Your instructions: Restate word for word the lines of the entries below, starting with the line that holds "ATOM 54 O O" and ending with the line that holds "ATOM 72 C CA", and no others.

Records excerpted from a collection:
------------------------------------

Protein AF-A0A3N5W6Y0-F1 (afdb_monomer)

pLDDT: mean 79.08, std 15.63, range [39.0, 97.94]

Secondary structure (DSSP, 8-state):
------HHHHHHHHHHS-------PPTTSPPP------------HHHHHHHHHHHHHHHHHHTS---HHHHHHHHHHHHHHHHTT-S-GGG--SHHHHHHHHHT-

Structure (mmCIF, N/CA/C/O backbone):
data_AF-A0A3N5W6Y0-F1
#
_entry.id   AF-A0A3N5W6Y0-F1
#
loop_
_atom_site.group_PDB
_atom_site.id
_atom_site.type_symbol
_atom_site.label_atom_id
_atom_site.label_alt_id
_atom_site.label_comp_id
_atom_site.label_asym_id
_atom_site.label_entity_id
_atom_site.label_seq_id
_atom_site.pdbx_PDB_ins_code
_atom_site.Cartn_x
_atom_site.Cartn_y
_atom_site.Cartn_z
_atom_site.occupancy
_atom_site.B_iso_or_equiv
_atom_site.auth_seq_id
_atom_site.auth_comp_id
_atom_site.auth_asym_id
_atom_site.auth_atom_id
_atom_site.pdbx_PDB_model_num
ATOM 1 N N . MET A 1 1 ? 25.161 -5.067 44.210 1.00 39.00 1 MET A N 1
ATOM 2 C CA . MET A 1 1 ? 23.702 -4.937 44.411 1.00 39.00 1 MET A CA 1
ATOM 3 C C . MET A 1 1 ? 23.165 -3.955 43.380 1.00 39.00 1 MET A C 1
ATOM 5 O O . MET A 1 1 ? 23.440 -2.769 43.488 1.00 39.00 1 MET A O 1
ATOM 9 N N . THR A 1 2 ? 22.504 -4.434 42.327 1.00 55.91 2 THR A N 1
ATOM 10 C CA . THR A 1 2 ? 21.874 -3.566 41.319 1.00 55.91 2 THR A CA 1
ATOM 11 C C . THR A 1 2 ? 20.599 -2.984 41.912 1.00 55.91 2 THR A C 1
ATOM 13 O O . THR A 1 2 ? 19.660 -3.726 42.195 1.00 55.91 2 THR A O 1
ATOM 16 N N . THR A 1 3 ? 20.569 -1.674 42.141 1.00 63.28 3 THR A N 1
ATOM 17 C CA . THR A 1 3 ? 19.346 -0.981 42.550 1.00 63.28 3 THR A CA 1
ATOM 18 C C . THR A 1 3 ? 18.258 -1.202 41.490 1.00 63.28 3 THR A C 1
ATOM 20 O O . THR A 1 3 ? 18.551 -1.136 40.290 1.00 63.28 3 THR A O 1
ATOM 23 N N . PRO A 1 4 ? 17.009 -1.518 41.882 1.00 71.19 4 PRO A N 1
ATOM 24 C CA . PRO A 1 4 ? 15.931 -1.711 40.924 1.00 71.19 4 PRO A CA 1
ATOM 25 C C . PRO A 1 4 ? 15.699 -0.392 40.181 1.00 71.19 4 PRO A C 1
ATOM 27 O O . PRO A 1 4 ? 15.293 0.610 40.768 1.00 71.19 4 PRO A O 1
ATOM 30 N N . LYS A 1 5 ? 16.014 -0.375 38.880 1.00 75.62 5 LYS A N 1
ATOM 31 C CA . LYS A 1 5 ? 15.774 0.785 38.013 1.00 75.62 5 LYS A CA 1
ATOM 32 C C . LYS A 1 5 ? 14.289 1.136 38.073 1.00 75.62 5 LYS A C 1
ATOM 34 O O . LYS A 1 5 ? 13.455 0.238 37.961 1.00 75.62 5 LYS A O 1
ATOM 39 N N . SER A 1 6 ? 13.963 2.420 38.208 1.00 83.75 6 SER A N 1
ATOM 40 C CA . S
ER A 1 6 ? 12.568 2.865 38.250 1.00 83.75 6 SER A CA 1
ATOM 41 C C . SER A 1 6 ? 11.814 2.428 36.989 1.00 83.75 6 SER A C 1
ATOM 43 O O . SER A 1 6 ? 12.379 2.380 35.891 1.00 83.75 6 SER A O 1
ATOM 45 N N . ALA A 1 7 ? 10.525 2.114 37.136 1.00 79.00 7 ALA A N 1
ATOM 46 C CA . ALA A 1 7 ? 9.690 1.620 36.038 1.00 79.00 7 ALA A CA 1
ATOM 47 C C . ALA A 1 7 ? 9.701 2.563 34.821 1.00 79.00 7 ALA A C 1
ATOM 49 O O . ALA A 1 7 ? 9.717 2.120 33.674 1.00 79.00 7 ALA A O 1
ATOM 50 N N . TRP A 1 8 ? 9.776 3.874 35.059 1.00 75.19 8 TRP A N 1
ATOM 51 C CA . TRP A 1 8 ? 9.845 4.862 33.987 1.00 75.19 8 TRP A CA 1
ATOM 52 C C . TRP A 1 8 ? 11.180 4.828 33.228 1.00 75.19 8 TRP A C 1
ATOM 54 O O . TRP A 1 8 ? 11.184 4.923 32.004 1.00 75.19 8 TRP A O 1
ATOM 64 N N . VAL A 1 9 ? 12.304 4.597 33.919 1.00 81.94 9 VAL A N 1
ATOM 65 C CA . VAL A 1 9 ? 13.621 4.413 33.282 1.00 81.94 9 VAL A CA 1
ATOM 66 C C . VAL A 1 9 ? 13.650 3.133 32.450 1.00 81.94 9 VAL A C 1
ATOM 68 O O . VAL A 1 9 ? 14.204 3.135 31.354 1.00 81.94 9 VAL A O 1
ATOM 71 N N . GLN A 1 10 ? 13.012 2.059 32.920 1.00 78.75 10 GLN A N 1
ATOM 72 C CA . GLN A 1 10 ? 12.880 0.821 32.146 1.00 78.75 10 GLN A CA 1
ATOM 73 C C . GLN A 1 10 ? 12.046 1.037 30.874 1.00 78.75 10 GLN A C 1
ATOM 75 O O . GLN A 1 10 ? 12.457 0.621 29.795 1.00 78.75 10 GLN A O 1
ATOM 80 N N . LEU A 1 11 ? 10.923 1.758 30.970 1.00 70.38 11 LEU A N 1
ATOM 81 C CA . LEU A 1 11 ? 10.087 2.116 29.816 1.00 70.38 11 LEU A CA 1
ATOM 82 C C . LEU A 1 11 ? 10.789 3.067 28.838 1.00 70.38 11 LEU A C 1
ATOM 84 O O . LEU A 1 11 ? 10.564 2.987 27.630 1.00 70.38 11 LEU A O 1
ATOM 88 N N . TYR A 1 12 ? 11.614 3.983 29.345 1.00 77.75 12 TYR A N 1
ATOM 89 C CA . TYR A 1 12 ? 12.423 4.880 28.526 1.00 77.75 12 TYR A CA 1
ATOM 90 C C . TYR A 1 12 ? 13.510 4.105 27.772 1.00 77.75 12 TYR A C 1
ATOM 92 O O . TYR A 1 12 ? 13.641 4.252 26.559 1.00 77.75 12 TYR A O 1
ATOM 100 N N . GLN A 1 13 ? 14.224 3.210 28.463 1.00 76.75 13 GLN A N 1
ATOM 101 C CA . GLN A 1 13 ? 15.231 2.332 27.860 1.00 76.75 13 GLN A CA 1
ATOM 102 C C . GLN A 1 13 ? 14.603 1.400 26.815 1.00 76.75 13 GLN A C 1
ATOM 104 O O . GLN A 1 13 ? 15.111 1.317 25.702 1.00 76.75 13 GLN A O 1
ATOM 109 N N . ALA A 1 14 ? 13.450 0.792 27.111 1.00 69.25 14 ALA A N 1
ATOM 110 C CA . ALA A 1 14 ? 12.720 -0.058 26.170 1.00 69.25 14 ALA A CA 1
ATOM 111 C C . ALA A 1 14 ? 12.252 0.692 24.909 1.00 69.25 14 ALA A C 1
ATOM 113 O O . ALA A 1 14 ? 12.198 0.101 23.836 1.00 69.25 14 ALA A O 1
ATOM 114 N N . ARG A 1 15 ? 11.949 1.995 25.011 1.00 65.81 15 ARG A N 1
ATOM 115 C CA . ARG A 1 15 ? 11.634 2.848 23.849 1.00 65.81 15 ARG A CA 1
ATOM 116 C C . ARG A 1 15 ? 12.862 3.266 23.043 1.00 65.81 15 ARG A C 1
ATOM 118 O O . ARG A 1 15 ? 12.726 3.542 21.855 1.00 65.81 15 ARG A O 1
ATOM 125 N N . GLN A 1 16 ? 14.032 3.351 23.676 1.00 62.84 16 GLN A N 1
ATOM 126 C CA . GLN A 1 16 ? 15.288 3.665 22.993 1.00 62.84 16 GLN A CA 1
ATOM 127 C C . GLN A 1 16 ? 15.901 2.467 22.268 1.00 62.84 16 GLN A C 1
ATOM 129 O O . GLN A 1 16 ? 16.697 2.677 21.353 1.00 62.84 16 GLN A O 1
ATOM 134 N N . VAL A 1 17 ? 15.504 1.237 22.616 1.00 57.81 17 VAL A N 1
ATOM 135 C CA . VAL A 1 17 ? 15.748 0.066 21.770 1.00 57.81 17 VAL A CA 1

------------------------------------

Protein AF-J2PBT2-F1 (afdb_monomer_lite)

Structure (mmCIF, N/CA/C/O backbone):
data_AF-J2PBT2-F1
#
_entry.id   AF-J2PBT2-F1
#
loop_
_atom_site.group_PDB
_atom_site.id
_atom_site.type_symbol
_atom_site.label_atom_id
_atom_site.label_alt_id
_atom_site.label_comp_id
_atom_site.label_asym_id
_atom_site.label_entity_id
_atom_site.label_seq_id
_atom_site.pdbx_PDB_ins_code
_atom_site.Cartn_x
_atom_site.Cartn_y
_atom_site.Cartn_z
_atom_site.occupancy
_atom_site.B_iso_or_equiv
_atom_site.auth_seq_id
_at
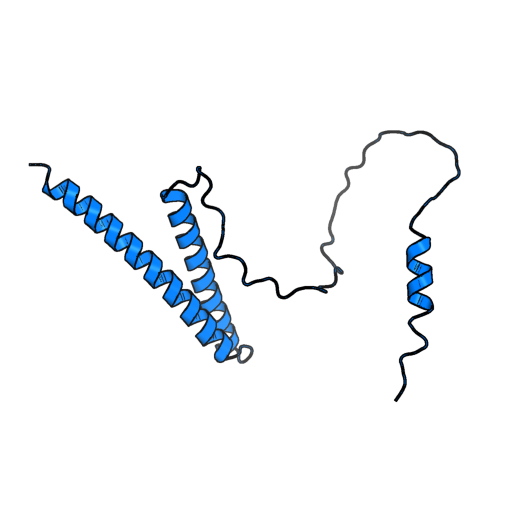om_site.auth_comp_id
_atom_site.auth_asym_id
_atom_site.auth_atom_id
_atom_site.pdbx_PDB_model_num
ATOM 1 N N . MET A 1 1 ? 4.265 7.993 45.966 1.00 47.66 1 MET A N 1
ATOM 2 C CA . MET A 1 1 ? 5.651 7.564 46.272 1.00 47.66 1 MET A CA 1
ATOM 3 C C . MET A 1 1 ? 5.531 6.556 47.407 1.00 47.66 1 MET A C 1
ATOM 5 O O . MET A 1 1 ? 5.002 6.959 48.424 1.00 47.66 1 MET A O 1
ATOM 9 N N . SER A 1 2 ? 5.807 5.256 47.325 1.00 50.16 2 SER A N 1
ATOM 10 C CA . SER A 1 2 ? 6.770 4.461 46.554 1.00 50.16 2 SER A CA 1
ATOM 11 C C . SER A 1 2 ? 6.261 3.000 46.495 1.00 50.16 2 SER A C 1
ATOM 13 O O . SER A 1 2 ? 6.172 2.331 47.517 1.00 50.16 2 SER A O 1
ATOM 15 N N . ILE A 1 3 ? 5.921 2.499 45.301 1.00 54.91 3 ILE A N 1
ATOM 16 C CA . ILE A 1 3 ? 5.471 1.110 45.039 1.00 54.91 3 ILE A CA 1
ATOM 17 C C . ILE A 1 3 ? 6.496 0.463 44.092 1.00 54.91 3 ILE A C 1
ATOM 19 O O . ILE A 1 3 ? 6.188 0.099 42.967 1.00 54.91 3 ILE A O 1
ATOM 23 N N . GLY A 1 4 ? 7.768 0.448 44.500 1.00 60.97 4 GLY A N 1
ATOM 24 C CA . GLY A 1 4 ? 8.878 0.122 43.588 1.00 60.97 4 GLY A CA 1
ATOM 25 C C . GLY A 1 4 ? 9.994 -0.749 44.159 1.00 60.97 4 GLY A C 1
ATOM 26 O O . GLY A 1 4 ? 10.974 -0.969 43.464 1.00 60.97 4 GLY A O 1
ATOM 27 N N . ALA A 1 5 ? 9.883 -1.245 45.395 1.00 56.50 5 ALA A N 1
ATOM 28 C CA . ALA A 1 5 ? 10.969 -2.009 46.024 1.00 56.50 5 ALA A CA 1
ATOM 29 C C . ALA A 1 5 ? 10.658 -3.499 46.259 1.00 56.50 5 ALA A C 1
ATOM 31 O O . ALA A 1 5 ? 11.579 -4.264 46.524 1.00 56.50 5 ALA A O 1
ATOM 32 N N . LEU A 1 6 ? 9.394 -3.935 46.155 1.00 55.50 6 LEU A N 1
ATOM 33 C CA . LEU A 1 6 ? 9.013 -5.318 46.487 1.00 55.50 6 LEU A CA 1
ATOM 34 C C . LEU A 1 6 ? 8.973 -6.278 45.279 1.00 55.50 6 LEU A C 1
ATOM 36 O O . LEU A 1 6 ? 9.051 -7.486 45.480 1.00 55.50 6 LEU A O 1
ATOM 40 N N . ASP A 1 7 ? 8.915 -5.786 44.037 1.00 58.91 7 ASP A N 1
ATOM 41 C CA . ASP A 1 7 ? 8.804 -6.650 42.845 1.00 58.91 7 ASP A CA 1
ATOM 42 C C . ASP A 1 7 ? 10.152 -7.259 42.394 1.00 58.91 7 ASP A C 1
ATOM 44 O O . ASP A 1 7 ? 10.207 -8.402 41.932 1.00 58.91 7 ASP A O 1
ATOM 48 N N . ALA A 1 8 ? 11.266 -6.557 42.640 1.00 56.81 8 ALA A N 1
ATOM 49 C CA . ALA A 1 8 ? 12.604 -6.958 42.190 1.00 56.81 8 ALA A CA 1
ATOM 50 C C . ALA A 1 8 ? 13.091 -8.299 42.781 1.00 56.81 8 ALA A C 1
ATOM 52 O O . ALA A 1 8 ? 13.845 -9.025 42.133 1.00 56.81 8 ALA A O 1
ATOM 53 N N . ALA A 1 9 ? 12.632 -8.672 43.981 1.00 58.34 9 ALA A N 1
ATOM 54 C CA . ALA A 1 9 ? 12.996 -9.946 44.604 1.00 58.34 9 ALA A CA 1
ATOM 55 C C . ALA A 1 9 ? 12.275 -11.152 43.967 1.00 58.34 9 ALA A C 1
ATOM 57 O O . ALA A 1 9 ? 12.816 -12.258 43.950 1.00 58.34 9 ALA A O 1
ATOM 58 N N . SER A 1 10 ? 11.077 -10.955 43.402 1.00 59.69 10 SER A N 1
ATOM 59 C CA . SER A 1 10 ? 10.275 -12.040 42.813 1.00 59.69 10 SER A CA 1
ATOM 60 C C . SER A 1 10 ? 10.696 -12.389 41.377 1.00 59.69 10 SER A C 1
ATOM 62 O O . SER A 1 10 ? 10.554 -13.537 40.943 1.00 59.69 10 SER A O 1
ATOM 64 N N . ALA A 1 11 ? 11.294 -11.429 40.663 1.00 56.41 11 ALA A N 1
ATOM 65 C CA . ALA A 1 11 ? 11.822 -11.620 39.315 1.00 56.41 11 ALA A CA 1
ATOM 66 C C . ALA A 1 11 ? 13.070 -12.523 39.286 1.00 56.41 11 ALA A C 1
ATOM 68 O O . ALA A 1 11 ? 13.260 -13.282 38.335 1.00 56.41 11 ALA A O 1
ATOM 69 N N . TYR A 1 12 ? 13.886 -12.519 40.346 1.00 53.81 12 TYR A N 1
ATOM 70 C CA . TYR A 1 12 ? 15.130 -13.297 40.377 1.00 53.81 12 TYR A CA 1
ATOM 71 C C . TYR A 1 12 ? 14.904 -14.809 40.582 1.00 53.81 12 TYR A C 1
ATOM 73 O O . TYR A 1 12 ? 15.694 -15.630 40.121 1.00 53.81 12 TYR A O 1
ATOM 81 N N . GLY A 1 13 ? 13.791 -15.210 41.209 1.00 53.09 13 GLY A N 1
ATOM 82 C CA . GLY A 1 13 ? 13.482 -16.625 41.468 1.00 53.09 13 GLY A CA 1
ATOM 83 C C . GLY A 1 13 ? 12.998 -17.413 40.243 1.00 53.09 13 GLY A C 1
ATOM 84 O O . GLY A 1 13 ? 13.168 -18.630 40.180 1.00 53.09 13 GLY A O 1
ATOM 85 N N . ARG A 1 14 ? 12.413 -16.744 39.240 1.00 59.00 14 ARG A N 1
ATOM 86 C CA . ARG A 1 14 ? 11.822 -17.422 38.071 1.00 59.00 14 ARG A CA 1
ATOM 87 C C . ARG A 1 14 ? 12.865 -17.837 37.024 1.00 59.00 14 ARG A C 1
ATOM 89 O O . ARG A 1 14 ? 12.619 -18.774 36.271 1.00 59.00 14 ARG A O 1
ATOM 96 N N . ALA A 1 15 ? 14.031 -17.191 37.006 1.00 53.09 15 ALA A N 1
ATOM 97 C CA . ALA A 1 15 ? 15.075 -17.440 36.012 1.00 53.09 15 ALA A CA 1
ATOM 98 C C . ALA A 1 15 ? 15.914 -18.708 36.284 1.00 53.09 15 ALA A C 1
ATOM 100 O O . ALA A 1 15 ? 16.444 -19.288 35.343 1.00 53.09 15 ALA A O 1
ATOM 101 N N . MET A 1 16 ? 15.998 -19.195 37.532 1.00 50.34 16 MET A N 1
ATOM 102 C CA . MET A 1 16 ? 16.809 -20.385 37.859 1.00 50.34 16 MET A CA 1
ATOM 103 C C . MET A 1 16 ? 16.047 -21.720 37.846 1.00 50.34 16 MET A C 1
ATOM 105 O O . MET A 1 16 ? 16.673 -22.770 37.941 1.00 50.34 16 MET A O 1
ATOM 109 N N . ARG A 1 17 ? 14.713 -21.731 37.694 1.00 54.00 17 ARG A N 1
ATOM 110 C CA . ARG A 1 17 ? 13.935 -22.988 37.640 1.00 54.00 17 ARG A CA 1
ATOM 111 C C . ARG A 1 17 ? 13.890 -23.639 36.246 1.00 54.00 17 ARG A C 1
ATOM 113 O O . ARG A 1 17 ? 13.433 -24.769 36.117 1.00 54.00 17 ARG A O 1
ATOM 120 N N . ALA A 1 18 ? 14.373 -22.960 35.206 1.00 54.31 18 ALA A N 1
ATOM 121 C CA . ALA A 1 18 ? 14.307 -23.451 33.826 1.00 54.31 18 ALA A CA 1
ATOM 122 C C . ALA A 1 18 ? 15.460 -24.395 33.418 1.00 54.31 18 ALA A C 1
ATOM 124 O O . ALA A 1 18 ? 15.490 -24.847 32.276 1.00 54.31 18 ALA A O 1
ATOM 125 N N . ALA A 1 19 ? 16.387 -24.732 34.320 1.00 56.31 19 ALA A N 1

------------------------------------

Response to the task:
ATOM 54 O O . TRP A 1 8 ? 11.184 4.923 32.004 1.00 75.19 8 TRP A O 1
ATOM 64 N N . VAL A 1 9 ? 12.304 4.597 33.919 1.00 81.94 9 VAL A N 1
ATOM 65 C CA . VAL A 1 9 ? 13.621 4.413 33.282 1.00 81.94 9 VAL A CA 1
ATOM 66 C C . VAL A 1 9 ? 13.650 3.133 32.450 1.00 81.94 9 VAL A C 1
ATOM 68 O O . VAL A 1 9 ? 14.204 3.135 31.354 1.00 81.94 9 VAL A O 1
ATOM 71 N N . GLN A 1 10 ? 13.012 2.059 32.920 1.00 78.75 10 GLN A N 1
ATOM 72 C CA . GLN A 1 10 ? 12.880 0.821 32.146 1.00 78.75 10 GLN A CA 1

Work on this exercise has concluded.